- [Task brief]:
List all lines of the data containing the word "Escherichia".

- [Supplied data]:
******

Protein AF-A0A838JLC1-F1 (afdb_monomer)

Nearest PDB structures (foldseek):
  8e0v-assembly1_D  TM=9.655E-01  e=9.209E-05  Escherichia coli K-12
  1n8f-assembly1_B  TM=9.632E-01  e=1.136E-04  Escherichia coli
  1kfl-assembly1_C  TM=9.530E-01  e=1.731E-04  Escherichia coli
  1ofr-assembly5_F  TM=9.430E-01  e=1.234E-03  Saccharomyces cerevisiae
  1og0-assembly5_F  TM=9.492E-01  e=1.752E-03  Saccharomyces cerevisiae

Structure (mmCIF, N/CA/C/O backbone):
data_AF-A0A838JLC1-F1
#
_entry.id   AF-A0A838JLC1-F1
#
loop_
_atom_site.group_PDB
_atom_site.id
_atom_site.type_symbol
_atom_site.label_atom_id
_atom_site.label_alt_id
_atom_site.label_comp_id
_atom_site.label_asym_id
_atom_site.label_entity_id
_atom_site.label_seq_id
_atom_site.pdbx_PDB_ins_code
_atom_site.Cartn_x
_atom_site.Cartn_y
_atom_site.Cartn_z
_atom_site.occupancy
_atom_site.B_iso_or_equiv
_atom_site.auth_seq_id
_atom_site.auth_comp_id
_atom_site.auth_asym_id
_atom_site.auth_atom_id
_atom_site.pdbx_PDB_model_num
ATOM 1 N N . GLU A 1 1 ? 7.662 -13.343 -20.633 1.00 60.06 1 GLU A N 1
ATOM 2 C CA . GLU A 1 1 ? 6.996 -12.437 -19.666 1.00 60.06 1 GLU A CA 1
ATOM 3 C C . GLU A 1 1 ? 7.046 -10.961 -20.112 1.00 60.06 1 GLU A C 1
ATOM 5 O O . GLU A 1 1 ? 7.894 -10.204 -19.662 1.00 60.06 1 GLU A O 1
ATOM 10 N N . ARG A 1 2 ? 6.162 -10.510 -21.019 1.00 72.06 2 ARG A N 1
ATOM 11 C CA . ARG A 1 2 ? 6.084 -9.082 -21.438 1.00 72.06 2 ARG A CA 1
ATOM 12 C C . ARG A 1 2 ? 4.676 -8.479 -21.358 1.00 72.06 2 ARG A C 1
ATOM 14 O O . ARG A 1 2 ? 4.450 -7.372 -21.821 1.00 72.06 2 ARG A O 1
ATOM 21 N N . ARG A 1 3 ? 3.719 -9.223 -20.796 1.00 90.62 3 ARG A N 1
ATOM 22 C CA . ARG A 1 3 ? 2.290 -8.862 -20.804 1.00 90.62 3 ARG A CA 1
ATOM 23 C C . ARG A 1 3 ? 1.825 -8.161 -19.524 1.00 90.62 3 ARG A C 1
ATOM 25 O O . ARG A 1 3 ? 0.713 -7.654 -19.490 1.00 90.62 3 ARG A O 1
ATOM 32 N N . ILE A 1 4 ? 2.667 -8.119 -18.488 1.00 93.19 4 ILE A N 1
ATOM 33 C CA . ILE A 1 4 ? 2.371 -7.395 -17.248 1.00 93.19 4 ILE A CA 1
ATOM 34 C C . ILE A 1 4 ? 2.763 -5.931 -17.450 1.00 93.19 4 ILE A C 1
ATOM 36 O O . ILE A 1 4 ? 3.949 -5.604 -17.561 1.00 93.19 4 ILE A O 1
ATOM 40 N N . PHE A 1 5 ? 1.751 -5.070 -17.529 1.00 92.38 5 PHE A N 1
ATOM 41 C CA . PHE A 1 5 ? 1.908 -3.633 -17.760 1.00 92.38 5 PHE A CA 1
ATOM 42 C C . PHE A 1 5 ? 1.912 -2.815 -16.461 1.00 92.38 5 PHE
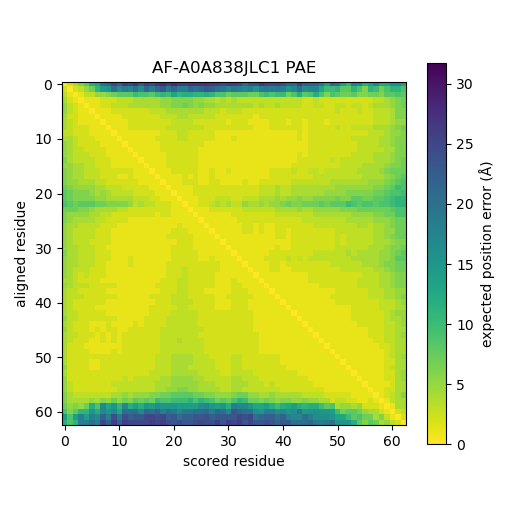 A C 1
ATOM 44 O O . PHE A 1 5 ? 2.425 -1.700 -16.451 1.00 92.38 5 PHE A O 1
ATOM 51 N N . GLY A 1 6 ? 1.384 -3.370 -15.369 1.00 95.62 6 GLY A N 1
ATOM 52 C CA . GLY A 1 6 ? 1.311 -2.707 -14.074 1.00 95.62 6 GLY A CA 1
ATOM 53 C C . GLY A 1 6 ? 0.840 -3.648 -12.971 1.00 95.62 6 GLY A C 1
ATOM 54 O O . GLY A 1 6 ? 0.415 -4.773 -13.239 1.00 95.62 6 GLY A O 1
ATOM 55 N N . VAL A 1 7 ? 0.941 -3.164 -11.738 1.00 97.00 7 VAL A N 1
ATOM 56 C CA . VAL A 1 7 ? 0.445 -3.811 -10.520 1.00 97.00 7 VAL A CA 1
ATOM 57 C C . VAL A 1 7 ? -0.242 -2.759 -9.652 1.00 97.00 7 VAL A C 1
ATOM 59 O O . VAL A 1 7 ? 0.070 -1.573 -9.760 1.00 97.00 7 VAL A O 1
ATOM 62 N N . MET A 1 8 ? -1.162 -3.196 -8.798 1.00 97.94 8 MET A N 1
ATOM 63 C CA . MET A 1 8 ? -1.806 -2.370 -7.778 1.00 97.94 8 MET A CA 1
ATOM 64 C C . MET A 1 8 ? -1.433 -2.926 -6.405 1.00 97.94 8 MET A C 1
ATOM 66 O O . MET A 1 8 ? -1.382 -4.143 -6.232 1.00 97.94 8 MET A O 1
ATOM 70 N N . LEU A 1 9 ? -1.140 -2.037 -5.459 1.00 97.00 9 LEU A N 1
ATOM 71 C CA . LEU A 1 9 ? -0.729 -2.362 -4.095 1.00 97.00 9 LEU A CA 1
ATOM 72 C C . LEU A 1 9 ? -1.593 -1.547 -3.131 1.00 97.00 9 LEU A C 1
ATOM 74 O O . LEU A 1 9 ? -1.728 -0.339 -3.321 1.00 97.00 9 LEU A O 1
ATOM 78 N N . GLU A 1 10 ? -2.139 -2.189 -2.101 1.00 98.50 10 GLU A N 1
ATOM 79 C CA . GLU A 1 10 ? -2.818 -1.505 -0.997 1.00 98.50 10 GLU A CA 1
ATOM 80 C C . GLU A 1 10 ? -1.855 -1.354 0.179 1.00 98.50 10 GLU A C 1
ATOM 82 O O . GLU A 1 10 ? -1.477 -2.329 0.835 1.00 98.50 10 GLU A O 1
ATOM 87 N N . SER A 1 11 ? -1.428 -0.118 0.429 1.00 98.56 11 SER A N 1
ATOM 88 C CA . SER A 1 11 ? -0.488 0.223 1.490 1.00 98.56 11 SER A CA 1
ATOM 89 C C . SER A 1 11 ? -1.006 1.340 2.381 1.00 98.56 11 SER A C 1
ATOM 91 O O . SER A 1 11 ? -1.838 2.159 1.989 1.00 98.56 11 SER A O 1
ATOM 93 N N . HIS A 1 12 ? -0.509 1.363 3.614 1.00 98.69 12 HIS A N 1
ATOM 94 C CA . HIS A 1 12 ? -0.747 2.444 4.556 1.00 98.69 12 HIS A CA 1
ATOM 95 C C . HIS A 1 12 ? 0.473 2.607 5.477 1.00 98.69 12 HIS A C 1
ATOM 97 O O . HIS A 1 12 ? 1.379 1.778 5.489 1.00 98.69 12 HIS A O 1
ATOM 103 N N . LEU A 1 13 ? 0.517 3.685 6.263 1.00 98.62 13 LEU A N 1
ATOM 104 C CA . LEU A 1 13 ? 1.626 3.937 7.198 1.00 98.62 13 LEU A CA 1
ATOM 105 C C . LEU A 1 13 ? 1.825 2.802 8.219 1.00 98.62 13 LEU A C 1
ATOM 107 O O . LEU A 1 13 ? 2.955 2.489 8.583 1.00 98.62 13 LEU A O 1
ATOM 111 N N . LYS A 1 14 ? 0.734 2.198 8.696 1.00 98.62 14 LYS A N 1
ATOM 112 C CA . LYS A 1 14 ? 0.721 1.046 9.598 1.00 98.62 14 LYS A CA 1
ATOM 113 C C . LYS A 1 14 ? 0.057 -0.144 8.903 1.00 98.62 14 LYS A C 1
ATOM 115 O O . LYS A 1 14 ? -0.963 0.049 8.240 1.00 98.62 14 LYS A O 1
ATOM 120 N N . PRO A 1 15 ? 0.596 -1.362 9.082 1.00 98.62 15 PRO A N 1
ATOM 121 C CA . PRO A 1 15 ? 0.057 -2.553 8.443 1.00 98.62 15 PRO A CA 1
ATOM 122 C C . PRO A 1 15 ? -1.296 -2.968 9.035 1.00 98.62 15 PRO A C 1
ATOM 124 O O . PRO A 1 15 ? -1.659 -2.603 10.159 1.00 98.62 15 P
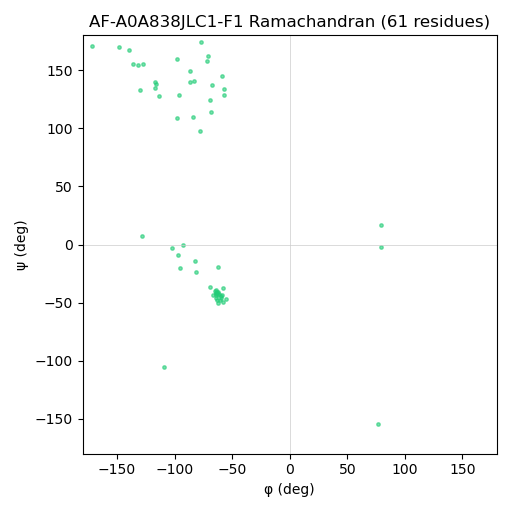RO A O 1
ATOM 127 N N . GLY A 1 16 ? -2.014 -3.803 8.291 1.00 98.44 16 GLY A N 1
ATOM 128 C CA . GLY A 1 16 ? -3.298 -4.369 8.674 1.00 98.44 16 GLY A CA 1
ATOM 129 C C . GLY A 1 16 ? -4.452 -3.379 8.540 1.00 98.44 16 GLY A C 1
ATOM 130 O O . GLY A 1 16 ? -4.418 -2.446 7.737 1.00 98.44 16 GLY A O 1
ATOM 131 N N . ARG A 1 17 ? -5.495 -3.617 9.337 1.00 98.56 17 ARG A N 1
ATOM 132 C CA . ARG A 1 17 ? -6.687 -2.773 9.424 1.00 98.56 17 ARG A CA 1
ATOM 133 C C . ARG A 1 17 ? -7.158 -2.624 10.868 1.00 98.56 17 ARG A C 1
ATOM 135 O O . ARG A 1 17 ? -6.762 -3.402 11.734 1.00 98.56 17 ARG A O 1
ATOM 142 N N . GLN A 1 18 ? -8.057 -1.678 11.094 1.00 98.62 18 GLN A N 1
ATOM 143 C CA . GLN A 1 18 ? -8.759 -1.459 12.354 1.00 98.62 18 GLN A CA 1
ATOM 144 C C . GLN A 1 18 ? -10.266 -1.303 12.125 1.00 98.62 18 GLN A C 1
ATOM 146 O O . GLN A 1 18 ? -10.700 -0.872 11.062 1.00 98.62 18 GLN A O 1
ATOM 151 N N . ASP A 1 19 ? -11.069 -1.622 13.137 1.00 98.25 19 ASP A N 1
ATOM 152 C CA . ASP A 1 19 ? -12.518 -1.425 13.088 1.00 98.25 19 ASP A CA 1
ATOM 153 C C . ASP A 1 19 ? -12.922 -0.019 13.533 1.00 98.25 19 ASP A C 1
ATOM 155 O O . ASP A 1 19 ? -12.422 0.502 14.536 1.00 98.25 19 ASP A O 1
ATOM 159 N N . LEU A 1 20 ? -13.894 0.563 12.827 1.00 97.25 20 LEU A N 1
ATOM 160 C CA . LEU A 1 20 ? -14.537 1.808 13.230 1.00 97.25 20 LEU A CA 1
ATOM 161 C C . LEU A 1 20 ? -15.563 1.528 14.336 1.00 97.25 20 LEU A C 1
ATOM 163 O O . LEU A 1 20 ? -16.693 1.121 14.070 1.00 97.25 20 LEU A O 1
ATOM 167 N N . ILE A 1 21 ? -15.159 1.749 15.587 1.00 97.88 21 ILE A N 1
ATOM 168 C CA . ILE A 1 21 ? -15.990 1.531 16.776 1.00 97.88 21 ILE A CA 1
ATOM 169 C C . ILE A 1 21 ? -16.282 2.881 17.435 1.00 97.88 21 ILE A C 1
ATOM 171 O O . ILE A 1 21 ? -15.368 3.651 17.727 1.00 97.88 21 ILE A O 1
ATOM 175 N N . VAL A 1 22 ? -17.560 3.167 17.695 1.00 97.38 22 VAL A N 1
ATOM 176 C CA . VAL A 1 22 ? -17.995 4.419 18.336 1.00 97.38 22 VAL A CA 1
ATOM 177 C C . VAL A 1 22 ? -17.3
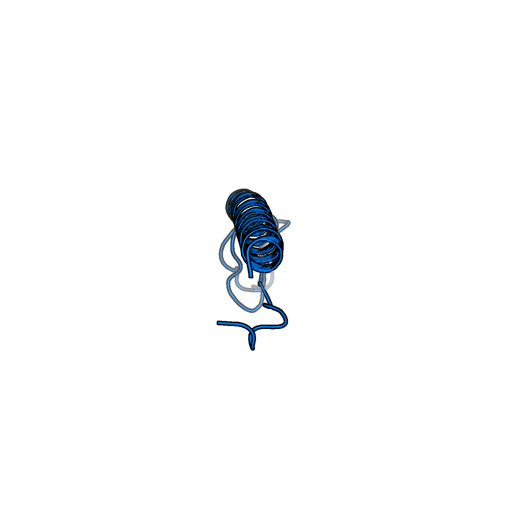00 4.594 19.690 1.00 97.38 22 VAL A C 1
ATOM 179 O O . VAL A 1 22 ? -17.318 3.695 20.526 1.00 97.38 22 VAL A O 1
ATOM 182 N N . GLY A 1 23 ? -16.693 5.764 19.904 1.00 96.69 23 GLY A N 1
ATOM 183 C CA . GLY A 1 23 ? -15.991 6.103 21.147 1.00 96.69 23 GLY A CA 1
ATOM 184 C C . GLY A 1 23 ? -14.579 5.523 21.275 1.00 96.69 23 GLY A C 1
ATOM 185 O O . GLY A 1 23 ? -13.905 5.820 22.258 1.00 96.69 23 GLY A O 1
ATOM 186 N N . LYS A 1 24 ? -14.106 4.735 20.299 1.00 97.50 24 LYS A N 1
ATOM 187 C CA . LYS A 1 24 ? -12.721 4.257 20.240 1.00 97.50 24 LYS A CA 1
ATOM 188 C C . LYS A 1 24 ? -11.893 5.164 19.334 1.00 97.50 24 LYS A C 1
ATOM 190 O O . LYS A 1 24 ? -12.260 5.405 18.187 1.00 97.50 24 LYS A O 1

******

- [Reply]:
  8e0v-assembly1_D  TM=9.655E-01  e=9.209E-05  Escherichia coli K-12
  1n8f-assembly1_B  TM=9.632E-01  e=1.136E-04  Escherichia coli
  1kfl-assembly1_C  TM=9.530E-01  e=1.731E-04  Escherichia coli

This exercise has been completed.